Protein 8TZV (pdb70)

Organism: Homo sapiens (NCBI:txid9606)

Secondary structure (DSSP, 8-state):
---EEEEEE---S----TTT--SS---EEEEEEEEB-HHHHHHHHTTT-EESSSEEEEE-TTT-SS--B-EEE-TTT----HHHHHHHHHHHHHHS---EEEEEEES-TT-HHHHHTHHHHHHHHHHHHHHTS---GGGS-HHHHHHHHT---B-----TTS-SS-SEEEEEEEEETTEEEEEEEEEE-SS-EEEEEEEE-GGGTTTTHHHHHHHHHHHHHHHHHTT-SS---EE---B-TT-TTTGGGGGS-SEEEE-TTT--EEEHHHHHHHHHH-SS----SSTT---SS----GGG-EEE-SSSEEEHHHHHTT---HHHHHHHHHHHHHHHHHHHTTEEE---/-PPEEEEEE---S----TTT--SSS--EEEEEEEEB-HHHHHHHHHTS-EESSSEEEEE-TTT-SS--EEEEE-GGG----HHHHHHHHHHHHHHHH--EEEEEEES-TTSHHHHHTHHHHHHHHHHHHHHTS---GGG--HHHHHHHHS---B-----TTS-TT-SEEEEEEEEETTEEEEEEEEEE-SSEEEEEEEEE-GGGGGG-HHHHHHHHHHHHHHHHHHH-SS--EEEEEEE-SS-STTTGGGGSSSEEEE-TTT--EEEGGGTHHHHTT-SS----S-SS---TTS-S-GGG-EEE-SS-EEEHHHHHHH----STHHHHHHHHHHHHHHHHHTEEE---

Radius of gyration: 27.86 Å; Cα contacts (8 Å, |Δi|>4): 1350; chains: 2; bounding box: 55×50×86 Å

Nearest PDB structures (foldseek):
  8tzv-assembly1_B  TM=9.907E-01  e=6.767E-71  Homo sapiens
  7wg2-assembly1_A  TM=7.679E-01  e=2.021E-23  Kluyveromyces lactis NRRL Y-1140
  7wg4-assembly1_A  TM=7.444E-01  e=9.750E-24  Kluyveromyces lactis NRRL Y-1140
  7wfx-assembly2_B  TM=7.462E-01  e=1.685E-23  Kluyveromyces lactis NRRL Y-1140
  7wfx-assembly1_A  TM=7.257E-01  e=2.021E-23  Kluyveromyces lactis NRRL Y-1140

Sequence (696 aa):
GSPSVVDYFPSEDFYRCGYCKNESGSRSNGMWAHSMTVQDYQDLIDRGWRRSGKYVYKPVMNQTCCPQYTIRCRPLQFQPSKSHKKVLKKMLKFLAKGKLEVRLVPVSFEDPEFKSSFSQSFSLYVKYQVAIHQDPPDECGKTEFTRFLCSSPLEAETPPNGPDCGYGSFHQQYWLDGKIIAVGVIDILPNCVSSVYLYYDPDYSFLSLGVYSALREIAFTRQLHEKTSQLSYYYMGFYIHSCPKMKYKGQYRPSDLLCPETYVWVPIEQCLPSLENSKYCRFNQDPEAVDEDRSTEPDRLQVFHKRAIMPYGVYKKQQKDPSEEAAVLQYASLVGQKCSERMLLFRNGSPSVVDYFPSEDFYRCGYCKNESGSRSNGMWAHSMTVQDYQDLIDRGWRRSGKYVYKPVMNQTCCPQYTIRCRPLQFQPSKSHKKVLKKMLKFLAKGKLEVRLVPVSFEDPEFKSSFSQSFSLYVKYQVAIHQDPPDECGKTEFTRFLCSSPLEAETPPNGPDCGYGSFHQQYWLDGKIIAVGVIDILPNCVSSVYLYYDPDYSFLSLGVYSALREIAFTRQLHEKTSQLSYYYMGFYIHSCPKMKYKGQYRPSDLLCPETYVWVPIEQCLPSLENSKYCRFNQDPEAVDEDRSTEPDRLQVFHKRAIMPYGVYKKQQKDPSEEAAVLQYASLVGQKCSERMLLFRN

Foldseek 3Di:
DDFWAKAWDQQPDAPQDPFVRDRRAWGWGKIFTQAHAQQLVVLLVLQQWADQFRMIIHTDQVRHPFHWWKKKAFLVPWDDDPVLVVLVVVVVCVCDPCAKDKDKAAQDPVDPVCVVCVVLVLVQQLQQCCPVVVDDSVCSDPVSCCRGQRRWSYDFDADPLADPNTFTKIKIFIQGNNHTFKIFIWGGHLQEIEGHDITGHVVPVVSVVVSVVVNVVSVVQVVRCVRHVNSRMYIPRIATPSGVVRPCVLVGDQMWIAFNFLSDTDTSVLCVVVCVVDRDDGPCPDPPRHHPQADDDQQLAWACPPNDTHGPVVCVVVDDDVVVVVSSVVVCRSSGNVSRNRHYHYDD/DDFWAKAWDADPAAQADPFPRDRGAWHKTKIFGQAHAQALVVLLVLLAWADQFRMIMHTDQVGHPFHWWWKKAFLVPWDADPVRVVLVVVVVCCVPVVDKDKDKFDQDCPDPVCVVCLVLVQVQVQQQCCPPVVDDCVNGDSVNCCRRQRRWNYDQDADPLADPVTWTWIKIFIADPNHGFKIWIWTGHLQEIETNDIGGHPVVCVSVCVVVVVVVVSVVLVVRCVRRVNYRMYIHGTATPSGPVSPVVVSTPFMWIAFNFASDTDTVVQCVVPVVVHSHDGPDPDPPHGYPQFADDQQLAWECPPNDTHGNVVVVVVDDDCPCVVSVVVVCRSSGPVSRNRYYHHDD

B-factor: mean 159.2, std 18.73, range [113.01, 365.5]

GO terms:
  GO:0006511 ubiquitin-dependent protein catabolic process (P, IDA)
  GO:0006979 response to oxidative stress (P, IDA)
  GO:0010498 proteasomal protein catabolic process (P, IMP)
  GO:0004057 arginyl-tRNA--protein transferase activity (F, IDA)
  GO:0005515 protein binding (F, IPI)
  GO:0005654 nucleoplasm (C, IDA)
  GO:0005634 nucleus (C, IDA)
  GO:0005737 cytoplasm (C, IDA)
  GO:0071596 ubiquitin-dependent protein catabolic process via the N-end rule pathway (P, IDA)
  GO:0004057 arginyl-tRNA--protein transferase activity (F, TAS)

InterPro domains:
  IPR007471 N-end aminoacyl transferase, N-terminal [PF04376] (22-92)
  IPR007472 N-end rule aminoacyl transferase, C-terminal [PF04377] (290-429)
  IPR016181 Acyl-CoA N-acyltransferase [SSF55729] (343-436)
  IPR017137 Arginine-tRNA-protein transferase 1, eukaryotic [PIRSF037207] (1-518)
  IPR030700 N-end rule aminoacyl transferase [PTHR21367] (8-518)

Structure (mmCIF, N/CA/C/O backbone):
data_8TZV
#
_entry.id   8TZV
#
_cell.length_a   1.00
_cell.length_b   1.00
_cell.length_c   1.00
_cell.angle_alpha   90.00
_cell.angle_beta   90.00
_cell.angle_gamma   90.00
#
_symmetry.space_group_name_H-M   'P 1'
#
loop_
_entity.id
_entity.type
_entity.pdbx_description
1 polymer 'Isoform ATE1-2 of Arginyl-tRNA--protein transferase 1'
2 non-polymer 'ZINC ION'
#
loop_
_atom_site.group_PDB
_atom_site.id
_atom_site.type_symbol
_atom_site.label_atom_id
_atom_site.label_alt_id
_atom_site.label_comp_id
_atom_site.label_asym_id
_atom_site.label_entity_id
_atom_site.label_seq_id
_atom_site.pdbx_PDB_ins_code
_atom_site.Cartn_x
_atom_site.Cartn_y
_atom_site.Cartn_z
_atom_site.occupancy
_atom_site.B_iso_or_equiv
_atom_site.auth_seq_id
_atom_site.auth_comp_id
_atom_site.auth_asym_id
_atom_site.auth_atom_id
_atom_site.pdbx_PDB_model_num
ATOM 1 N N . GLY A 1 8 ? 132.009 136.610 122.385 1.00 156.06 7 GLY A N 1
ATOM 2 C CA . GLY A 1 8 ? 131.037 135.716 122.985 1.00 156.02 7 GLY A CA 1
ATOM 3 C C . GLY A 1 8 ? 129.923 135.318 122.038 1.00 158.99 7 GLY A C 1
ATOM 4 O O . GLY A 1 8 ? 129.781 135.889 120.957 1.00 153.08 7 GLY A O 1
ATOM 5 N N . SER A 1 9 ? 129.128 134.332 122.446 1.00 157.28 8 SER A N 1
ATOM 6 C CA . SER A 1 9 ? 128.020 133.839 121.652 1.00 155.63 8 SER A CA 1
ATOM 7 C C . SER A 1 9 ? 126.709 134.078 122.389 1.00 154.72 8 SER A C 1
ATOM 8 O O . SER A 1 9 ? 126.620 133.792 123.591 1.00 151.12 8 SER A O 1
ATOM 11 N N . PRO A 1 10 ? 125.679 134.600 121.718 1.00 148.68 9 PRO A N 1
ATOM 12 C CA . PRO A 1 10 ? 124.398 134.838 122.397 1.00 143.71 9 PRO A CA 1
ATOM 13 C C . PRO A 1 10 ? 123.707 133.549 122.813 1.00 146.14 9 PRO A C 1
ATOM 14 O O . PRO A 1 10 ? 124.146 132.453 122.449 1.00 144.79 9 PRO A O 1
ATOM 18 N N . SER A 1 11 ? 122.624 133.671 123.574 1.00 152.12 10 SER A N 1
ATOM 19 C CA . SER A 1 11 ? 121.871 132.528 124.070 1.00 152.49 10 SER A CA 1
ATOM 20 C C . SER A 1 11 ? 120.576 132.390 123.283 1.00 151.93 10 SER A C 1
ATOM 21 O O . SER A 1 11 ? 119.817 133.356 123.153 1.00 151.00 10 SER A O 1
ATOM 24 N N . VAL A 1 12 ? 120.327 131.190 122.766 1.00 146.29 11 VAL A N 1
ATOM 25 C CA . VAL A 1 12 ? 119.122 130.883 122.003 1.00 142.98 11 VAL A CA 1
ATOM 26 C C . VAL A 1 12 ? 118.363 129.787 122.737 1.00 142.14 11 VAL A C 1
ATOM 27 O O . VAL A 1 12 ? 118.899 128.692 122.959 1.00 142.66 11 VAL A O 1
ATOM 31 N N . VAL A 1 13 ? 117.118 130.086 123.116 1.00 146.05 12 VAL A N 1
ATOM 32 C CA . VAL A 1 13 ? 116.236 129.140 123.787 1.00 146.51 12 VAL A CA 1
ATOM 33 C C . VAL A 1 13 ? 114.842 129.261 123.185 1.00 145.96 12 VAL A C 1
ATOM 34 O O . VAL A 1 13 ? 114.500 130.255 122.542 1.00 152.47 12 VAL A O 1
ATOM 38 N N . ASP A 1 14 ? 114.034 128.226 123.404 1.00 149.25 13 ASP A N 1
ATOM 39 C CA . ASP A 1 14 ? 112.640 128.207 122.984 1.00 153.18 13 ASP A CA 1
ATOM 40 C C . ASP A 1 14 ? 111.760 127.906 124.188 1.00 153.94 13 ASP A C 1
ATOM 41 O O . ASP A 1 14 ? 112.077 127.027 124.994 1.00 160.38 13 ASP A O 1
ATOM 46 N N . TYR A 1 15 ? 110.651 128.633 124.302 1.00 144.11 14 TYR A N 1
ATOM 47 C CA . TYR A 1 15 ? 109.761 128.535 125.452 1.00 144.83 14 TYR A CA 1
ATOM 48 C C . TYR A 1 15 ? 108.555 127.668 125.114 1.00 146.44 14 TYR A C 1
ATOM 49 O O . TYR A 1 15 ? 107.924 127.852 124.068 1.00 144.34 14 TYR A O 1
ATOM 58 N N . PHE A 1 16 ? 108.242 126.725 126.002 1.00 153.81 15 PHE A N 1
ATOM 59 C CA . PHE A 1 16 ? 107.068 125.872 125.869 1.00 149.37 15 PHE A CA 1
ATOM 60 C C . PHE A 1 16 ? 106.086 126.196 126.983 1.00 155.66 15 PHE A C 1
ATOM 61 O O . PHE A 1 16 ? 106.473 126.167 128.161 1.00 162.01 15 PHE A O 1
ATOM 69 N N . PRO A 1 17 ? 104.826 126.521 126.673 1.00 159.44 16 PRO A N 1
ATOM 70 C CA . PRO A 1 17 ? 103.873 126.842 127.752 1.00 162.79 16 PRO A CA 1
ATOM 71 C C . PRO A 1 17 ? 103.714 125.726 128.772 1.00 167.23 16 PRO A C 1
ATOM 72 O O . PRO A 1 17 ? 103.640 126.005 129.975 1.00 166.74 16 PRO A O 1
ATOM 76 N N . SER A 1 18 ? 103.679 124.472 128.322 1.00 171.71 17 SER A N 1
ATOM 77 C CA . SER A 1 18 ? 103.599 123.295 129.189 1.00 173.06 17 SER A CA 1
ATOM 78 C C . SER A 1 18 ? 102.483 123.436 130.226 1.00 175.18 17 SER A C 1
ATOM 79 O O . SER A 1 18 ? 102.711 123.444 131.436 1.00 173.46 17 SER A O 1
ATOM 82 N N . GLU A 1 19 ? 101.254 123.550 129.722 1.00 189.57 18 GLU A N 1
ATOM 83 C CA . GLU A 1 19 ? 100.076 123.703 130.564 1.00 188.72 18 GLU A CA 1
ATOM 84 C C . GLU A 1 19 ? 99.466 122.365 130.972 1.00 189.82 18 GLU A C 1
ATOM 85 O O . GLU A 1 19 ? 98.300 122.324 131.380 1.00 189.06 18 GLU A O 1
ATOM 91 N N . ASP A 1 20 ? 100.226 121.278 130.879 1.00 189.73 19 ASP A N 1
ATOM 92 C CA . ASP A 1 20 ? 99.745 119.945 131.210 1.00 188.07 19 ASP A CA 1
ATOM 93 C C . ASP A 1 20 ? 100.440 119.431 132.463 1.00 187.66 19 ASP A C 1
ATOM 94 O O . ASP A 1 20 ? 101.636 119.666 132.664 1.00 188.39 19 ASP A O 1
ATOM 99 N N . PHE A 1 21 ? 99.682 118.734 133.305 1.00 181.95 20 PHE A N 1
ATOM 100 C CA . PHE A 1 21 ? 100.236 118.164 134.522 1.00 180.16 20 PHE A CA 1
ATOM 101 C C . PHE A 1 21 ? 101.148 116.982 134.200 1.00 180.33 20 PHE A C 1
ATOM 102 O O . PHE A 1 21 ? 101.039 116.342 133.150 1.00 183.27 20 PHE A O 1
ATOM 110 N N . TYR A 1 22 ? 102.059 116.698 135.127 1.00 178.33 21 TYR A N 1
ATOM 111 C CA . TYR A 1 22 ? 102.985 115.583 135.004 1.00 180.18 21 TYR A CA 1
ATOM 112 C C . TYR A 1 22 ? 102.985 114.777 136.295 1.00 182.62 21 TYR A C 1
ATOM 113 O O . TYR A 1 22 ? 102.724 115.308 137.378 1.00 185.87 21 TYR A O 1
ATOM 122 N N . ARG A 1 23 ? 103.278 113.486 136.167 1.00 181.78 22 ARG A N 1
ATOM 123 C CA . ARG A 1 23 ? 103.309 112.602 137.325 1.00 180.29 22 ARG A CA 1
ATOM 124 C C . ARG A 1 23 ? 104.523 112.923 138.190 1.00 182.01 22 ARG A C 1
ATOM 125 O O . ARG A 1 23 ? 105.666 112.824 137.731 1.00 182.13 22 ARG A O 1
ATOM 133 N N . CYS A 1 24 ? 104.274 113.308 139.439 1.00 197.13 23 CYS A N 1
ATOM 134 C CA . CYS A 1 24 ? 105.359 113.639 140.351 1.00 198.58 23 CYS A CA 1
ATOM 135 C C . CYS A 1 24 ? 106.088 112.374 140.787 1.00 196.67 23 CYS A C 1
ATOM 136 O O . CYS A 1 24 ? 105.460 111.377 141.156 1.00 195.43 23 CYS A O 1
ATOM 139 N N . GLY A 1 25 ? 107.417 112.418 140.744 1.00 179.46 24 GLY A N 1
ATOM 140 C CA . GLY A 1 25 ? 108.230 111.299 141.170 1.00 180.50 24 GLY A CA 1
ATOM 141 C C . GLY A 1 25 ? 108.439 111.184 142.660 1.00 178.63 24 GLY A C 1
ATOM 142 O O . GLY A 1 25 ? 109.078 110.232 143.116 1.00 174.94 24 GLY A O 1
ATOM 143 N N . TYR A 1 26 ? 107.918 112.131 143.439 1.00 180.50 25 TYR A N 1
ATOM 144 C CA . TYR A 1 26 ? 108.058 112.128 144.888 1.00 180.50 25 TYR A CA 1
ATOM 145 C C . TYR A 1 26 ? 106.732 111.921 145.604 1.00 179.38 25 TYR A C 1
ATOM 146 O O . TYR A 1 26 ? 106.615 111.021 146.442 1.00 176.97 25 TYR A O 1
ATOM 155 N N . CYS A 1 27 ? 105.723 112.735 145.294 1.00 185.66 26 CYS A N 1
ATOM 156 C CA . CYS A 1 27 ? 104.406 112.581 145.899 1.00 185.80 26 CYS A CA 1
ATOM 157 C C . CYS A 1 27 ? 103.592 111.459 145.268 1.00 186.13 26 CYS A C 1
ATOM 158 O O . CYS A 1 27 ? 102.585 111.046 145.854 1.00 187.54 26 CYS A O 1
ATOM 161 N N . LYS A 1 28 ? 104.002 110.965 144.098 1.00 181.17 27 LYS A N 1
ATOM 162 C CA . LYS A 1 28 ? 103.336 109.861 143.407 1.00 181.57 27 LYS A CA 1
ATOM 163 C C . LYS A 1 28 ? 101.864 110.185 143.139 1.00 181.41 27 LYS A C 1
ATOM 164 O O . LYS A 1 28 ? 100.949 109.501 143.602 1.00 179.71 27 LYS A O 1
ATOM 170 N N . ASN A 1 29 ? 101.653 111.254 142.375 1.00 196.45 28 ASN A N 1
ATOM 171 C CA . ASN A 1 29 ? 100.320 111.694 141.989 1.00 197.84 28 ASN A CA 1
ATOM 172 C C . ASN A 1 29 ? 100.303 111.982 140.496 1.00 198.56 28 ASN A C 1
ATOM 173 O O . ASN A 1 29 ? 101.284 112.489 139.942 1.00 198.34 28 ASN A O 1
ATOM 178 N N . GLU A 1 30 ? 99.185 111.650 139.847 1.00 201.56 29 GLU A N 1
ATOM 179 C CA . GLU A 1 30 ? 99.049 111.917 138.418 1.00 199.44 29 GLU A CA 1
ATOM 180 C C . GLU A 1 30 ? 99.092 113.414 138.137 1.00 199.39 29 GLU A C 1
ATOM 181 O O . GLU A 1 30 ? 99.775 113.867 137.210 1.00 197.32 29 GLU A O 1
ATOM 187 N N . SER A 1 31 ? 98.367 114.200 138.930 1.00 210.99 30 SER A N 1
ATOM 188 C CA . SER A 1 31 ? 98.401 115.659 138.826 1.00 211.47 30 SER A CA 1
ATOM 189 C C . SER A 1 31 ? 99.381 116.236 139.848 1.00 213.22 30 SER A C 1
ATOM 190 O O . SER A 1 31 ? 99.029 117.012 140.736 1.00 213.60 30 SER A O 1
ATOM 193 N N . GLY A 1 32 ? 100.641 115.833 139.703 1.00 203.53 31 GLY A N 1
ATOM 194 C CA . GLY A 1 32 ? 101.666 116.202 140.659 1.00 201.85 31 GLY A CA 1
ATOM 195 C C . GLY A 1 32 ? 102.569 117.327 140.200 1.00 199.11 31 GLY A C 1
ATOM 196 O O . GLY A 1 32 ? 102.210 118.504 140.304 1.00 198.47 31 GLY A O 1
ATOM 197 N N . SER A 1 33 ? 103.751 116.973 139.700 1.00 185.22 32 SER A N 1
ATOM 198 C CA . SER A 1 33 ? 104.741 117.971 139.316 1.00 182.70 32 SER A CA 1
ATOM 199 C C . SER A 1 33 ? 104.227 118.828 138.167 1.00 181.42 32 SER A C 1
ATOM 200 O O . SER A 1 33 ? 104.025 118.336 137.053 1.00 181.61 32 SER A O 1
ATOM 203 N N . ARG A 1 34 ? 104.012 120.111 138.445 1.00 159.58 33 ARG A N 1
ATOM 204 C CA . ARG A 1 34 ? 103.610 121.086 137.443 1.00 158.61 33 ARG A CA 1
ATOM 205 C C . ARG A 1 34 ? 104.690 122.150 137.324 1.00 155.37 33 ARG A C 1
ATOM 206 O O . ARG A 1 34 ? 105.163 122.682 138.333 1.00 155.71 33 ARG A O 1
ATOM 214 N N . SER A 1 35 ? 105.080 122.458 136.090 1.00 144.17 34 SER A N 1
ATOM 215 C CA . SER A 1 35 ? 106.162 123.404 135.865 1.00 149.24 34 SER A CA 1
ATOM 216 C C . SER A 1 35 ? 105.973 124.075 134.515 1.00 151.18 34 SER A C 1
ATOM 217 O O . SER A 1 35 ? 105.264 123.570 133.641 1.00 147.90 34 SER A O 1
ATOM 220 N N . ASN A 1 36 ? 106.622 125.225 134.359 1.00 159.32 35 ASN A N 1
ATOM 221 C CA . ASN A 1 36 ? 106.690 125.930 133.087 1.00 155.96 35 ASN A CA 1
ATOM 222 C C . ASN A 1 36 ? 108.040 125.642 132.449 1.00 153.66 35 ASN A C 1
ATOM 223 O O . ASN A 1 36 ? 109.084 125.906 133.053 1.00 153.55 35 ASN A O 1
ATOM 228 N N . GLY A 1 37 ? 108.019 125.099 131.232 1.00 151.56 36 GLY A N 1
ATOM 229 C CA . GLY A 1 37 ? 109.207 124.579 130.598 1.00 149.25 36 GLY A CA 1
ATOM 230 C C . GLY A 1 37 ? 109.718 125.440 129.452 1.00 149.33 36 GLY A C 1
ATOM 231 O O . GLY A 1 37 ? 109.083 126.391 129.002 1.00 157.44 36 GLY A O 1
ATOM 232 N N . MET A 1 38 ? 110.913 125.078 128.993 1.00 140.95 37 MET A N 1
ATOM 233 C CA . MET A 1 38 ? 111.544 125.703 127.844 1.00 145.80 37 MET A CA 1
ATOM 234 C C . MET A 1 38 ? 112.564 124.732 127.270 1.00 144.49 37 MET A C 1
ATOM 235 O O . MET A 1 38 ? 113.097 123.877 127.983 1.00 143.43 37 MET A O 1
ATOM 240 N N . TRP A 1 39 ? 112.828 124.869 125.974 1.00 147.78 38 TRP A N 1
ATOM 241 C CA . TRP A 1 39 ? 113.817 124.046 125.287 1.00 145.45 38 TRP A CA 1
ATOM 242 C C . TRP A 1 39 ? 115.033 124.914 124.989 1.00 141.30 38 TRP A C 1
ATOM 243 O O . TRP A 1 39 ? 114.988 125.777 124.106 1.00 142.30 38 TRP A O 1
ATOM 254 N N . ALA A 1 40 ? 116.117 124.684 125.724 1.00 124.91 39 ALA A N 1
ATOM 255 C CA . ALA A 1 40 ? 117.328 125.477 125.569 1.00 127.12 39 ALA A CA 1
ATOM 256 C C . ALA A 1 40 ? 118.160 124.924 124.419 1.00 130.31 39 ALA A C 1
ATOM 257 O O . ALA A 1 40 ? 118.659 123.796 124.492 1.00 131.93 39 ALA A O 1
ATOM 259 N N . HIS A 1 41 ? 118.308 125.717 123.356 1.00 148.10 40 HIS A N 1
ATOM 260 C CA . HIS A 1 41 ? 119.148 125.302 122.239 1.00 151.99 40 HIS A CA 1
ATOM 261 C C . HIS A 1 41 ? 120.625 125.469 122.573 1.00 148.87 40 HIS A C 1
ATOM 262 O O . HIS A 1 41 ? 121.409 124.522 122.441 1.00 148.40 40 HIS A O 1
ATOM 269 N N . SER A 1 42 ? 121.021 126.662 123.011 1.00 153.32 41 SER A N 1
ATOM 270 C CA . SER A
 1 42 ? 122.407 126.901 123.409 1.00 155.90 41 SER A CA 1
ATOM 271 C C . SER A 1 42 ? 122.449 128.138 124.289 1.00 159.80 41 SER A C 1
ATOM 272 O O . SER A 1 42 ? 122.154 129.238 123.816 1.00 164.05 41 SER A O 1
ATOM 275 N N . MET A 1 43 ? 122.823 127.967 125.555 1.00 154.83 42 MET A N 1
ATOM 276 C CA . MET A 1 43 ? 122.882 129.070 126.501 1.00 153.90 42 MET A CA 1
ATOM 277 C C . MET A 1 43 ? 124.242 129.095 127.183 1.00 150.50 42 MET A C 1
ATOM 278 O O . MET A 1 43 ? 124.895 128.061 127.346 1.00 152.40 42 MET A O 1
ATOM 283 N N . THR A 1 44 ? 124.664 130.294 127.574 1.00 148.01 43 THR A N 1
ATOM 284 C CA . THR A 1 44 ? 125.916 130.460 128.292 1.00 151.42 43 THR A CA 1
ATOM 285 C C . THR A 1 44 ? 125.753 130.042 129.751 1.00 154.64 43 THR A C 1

==================================================

▸ EXERCISE DIRECTIONS
Please transcribe exactly the lines above from the line that has "IPR007472 N-end rule" up to and including the line that has "1 polymer 'Isoform"; no other line belongs in the answer.

▸ ANSWER SECTION
  IPR007472 N-end rule aminoacyl transferase, C-terminal [PF04377] (290-429)
  IPR016181 Acyl-CoA N-acyltransferase [SSF55729] (343-436)
  IPR017137 Arginine-tRNA-protein transferase 1, eukaryotic [PIRSF037207] (1-518)
  IPR030700 N-end rule aminoacyl transferase [PTHR21367] (8-518)

Structure (mmCIF, N/CA/C/O backbone):
data_8TZV
#
_entry.id   8TZV
#
_cell.length_a   1.00
_cell.length_b   1.00
_cell.length_c   1.00
_cell.angle_alpha   90.00
_cell.angle_beta   90.00
_cell.angle_gamma   90.00
#
_symmetry.space_group_name_H-M   'P 1'
#
loop_
_entity.id
_entity.type
_entity.pdbx_description
1 polymer 'Isoform ATE1-2 of Arginyl-tRNA--protein transferase 1'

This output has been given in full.